Stored dataset items:
>>>>>

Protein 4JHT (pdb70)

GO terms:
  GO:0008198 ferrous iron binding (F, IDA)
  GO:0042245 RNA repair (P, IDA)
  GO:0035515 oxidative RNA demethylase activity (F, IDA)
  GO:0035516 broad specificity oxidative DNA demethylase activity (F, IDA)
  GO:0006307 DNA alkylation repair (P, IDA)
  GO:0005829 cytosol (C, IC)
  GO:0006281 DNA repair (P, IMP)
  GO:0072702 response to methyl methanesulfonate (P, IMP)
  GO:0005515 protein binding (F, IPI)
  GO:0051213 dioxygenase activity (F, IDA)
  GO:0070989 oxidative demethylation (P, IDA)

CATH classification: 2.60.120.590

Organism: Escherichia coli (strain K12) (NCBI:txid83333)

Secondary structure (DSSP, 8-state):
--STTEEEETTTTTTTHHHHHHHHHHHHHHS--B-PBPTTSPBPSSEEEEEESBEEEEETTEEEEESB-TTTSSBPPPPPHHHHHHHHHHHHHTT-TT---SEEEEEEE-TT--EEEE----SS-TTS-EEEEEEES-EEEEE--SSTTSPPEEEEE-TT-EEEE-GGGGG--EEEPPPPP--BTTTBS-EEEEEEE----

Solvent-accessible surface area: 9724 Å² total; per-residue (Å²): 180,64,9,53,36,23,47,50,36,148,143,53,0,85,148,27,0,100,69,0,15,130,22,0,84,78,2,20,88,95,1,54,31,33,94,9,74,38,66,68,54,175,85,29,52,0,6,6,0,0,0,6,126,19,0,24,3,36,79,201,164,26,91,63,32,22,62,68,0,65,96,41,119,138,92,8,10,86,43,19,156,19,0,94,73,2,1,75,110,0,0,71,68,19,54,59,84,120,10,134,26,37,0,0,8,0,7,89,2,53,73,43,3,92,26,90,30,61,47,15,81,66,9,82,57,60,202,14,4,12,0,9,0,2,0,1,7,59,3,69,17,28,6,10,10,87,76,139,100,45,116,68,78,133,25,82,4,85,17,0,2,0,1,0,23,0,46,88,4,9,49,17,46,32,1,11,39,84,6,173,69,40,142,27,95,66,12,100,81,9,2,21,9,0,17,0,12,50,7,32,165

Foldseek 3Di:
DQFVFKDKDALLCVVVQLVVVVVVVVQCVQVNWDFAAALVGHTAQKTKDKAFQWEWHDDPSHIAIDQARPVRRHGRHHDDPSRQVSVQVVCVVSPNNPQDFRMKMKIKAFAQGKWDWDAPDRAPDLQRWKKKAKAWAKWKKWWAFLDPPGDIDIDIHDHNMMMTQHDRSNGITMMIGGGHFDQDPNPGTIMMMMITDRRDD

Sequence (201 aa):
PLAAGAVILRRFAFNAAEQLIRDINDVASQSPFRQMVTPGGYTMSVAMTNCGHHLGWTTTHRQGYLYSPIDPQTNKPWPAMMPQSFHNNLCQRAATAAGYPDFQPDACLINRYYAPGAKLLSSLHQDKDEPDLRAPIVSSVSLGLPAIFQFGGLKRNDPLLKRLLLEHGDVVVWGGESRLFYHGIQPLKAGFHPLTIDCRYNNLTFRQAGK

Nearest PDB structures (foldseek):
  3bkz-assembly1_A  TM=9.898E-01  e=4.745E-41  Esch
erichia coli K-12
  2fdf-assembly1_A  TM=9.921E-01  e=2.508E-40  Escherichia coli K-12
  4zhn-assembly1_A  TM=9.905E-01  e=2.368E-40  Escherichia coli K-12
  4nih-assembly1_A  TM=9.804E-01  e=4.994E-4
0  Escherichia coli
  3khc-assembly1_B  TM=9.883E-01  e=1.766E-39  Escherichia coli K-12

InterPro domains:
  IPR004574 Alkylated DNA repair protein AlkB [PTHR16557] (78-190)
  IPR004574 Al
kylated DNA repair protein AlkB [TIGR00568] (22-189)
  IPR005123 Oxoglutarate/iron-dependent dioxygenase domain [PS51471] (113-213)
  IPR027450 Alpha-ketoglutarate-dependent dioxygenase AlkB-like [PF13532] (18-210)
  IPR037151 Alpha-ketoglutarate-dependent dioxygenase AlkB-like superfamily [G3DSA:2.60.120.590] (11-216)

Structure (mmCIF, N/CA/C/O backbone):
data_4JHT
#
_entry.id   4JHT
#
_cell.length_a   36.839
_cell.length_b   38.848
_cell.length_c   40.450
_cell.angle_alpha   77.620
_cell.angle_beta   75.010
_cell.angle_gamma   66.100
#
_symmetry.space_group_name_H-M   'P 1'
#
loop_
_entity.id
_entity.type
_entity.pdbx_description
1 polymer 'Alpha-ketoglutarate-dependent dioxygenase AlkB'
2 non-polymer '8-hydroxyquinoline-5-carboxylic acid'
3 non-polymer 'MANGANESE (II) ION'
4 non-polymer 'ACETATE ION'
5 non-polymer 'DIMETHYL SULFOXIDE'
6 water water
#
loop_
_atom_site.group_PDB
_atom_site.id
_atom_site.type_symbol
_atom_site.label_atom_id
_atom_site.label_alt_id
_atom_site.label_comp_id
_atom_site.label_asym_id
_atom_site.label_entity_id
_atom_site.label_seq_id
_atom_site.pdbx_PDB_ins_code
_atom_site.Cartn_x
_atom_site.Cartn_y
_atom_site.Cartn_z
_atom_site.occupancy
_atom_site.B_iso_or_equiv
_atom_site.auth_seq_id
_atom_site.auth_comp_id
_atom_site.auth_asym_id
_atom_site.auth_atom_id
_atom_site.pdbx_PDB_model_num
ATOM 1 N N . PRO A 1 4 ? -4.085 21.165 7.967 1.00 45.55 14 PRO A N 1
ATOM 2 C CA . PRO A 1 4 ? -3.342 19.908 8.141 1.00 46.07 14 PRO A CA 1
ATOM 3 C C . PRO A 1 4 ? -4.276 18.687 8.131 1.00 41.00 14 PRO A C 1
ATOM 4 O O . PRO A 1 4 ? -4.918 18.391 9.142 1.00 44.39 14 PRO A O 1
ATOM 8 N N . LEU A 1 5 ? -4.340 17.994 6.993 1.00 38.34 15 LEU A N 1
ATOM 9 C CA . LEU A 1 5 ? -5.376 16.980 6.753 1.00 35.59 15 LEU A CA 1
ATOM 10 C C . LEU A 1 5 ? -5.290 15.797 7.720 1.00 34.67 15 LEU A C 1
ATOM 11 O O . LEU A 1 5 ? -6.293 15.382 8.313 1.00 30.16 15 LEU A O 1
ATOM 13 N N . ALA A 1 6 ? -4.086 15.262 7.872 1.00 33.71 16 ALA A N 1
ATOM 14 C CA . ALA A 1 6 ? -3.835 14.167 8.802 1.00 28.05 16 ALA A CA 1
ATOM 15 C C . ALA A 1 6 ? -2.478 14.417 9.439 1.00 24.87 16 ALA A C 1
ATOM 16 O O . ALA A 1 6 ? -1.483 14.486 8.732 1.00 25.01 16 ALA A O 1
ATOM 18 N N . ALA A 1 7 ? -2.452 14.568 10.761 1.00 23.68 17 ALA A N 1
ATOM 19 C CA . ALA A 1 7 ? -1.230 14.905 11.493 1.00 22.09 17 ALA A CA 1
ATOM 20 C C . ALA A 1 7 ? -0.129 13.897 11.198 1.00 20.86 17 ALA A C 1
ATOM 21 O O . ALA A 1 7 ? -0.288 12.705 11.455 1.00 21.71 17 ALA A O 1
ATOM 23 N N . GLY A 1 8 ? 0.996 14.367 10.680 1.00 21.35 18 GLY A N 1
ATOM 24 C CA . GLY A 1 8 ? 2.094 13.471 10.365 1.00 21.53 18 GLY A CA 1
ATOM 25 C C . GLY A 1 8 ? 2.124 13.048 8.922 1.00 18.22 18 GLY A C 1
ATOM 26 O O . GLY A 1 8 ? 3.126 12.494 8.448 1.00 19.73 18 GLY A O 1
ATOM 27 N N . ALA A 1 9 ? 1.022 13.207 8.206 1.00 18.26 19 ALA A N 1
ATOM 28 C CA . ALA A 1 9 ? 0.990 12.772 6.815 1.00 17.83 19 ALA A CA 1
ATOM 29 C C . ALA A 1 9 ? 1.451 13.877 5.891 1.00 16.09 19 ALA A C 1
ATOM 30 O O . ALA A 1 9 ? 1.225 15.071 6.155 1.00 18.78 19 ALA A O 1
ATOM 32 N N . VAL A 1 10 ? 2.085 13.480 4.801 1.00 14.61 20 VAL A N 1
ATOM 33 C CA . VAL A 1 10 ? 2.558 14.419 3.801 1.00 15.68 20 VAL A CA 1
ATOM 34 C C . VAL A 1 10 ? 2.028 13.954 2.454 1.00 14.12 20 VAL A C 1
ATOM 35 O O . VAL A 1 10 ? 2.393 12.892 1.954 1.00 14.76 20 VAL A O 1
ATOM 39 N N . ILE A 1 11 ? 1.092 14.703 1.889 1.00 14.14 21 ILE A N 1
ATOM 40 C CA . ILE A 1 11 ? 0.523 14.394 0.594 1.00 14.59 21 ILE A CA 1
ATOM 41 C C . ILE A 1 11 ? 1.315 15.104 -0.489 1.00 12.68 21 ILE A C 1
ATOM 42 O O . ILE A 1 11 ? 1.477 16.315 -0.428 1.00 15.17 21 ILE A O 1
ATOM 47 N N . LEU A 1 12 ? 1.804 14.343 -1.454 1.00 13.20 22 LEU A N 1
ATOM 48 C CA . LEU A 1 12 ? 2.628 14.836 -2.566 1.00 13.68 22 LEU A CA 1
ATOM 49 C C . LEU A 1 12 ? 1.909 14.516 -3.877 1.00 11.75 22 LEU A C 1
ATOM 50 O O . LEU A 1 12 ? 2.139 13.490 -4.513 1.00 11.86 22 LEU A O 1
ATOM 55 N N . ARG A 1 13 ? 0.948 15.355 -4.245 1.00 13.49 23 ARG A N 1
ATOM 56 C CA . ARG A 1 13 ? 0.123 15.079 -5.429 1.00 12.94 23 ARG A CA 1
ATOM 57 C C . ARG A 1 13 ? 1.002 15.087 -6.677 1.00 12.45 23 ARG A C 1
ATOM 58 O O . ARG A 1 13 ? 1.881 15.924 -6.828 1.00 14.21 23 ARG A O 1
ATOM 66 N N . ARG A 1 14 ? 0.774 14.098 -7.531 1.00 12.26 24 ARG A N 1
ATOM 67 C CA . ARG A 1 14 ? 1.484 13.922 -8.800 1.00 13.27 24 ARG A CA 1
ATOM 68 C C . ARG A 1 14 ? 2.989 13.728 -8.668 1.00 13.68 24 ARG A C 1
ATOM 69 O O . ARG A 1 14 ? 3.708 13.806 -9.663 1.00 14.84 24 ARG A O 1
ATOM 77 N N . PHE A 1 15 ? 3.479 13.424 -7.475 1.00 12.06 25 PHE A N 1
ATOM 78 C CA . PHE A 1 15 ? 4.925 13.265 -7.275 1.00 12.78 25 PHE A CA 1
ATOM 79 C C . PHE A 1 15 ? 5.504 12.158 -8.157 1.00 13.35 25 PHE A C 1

<<<<<

### What you have to do
In the answer, give the lines from the first line of the data through the line with "Nearest PDB structures", exactly as they appear and with no additions.

### Response area
Protein 4JHT (pdb70)

GO terms:
  GO:0008198 ferrous iron binding (F, IDA)
  GO:0042245 RNA repair (P, IDA)
  GO:0035515 oxidative RNA demethylase activity (F, IDA)
  GO:0035516 broad specificity oxidative DNA demethylase activity (F, IDA)
  GO:0006307 DNA alkylation repair (P, IDA)
  GO:0005829 cytosol (C, IC)
  GO:0006281 DNA repair (P, IMP)
  GO:0072702 response to methyl methanesulfonate (P, IMP)
  GO:0005515 protein binding (F, IPI)
  GO:0051213 dioxygenase activity (F, IDA)
  GO:0070989 oxidative demethylation (P, IDA)

CATH classification: 2.60.120.590

Organism: Escherichia coli (strain K12) (NCBI:txid83333)

Secondary structure (DSSP, 8-state):
--STTEEEETTTTTTTHHHHHHHHHHHHHHS--B-PBPTTSPBPSSEEEEEESBEEEEETTEEEEESB-TTTSSBPPPPPHHHHHHHHHHHHHTT-TT---SEEEEEEE-TT--EEEE----SS-TTS-EEEEEEES-EEEEE--SSTTSPPEEEEE-TT-EEEE-GGGGG--EEEPPPPP--BTTTBS-EEEEEEE----

Solvent-accessible surface area: 9724 Å² total; per-residue (Å²): 180,64,9,53,36,23,47,50,36,148,143,53,0,85,148,27,0,100,69,0,15,130,22,0,84,78,2,20,88,95,1,54,31,33,94,9,74,38,66,68,54,175,85,29,52,0,6,6,0,0,0,6,126,19,0,24,3,36,79,201,164,26,91,63,32,22,62,68,0,65,96,41,119,138,92,8,10,86,43,19,156,19,0,94,73,2,1,75,110,0,0,71,68,19,54,59,84,120,10,134,26,37,0,0,8,0,7,89,2,53,73,43,3,92,26,90,30,61,47,15,81,66,9,82,57,60,202,14,4,12,0,9,0,2,0,1,7,59,3,69,17,28,6,10,10,87,76,139,100,45,116,68,78,133,25,82,4,85,17,0,2,0,1,0,23,0,46,88,4,9,49,17,46,32,1,11,39,84,6,173,69,40,142,27,95,66,12,100,81,9,2,21,9,0,17,0,12,50,7,32,165

Foldseek 3Di:
DQFVFKDKDALLCVVVQLVVVVVVVVQCVQVNWDFAAALVGHTAQKTKDKAFQWEWHDDPSHIAIDQARPVRRHGRHHDDPSRQVSVQVVCVVSPNNPQDFRMKMKIKAFAQGKWDWDAPDRAPDLQRWKKKAKAWAKWKKWWAFLDPPGDIDIDIHDHNMMMTQHDRSNGITMMIGGGHFDQDPNPGTIMMMMITDRRDD

Sequence (201 aa):
PLAAGAVILRRFAFNAAEQLIRDINDVASQSPFRQMVTPGGYTMSVAMTNCGHHLGWTTTHRQGYLYSPIDPQTNKPWPAMMPQSFHNNLCQRAATAAGYPDFQPDACLINRYYAPGAKLLSSLHQDKDEPDLRAPIVSSVSLGLPAIFQFGGLKRNDPLLKRLLLEHGDVVVWGGESRLFYHGIQPLKAGFHPLTIDCRYNNLTFRQAGK

Nearest PDB structures (foldseek):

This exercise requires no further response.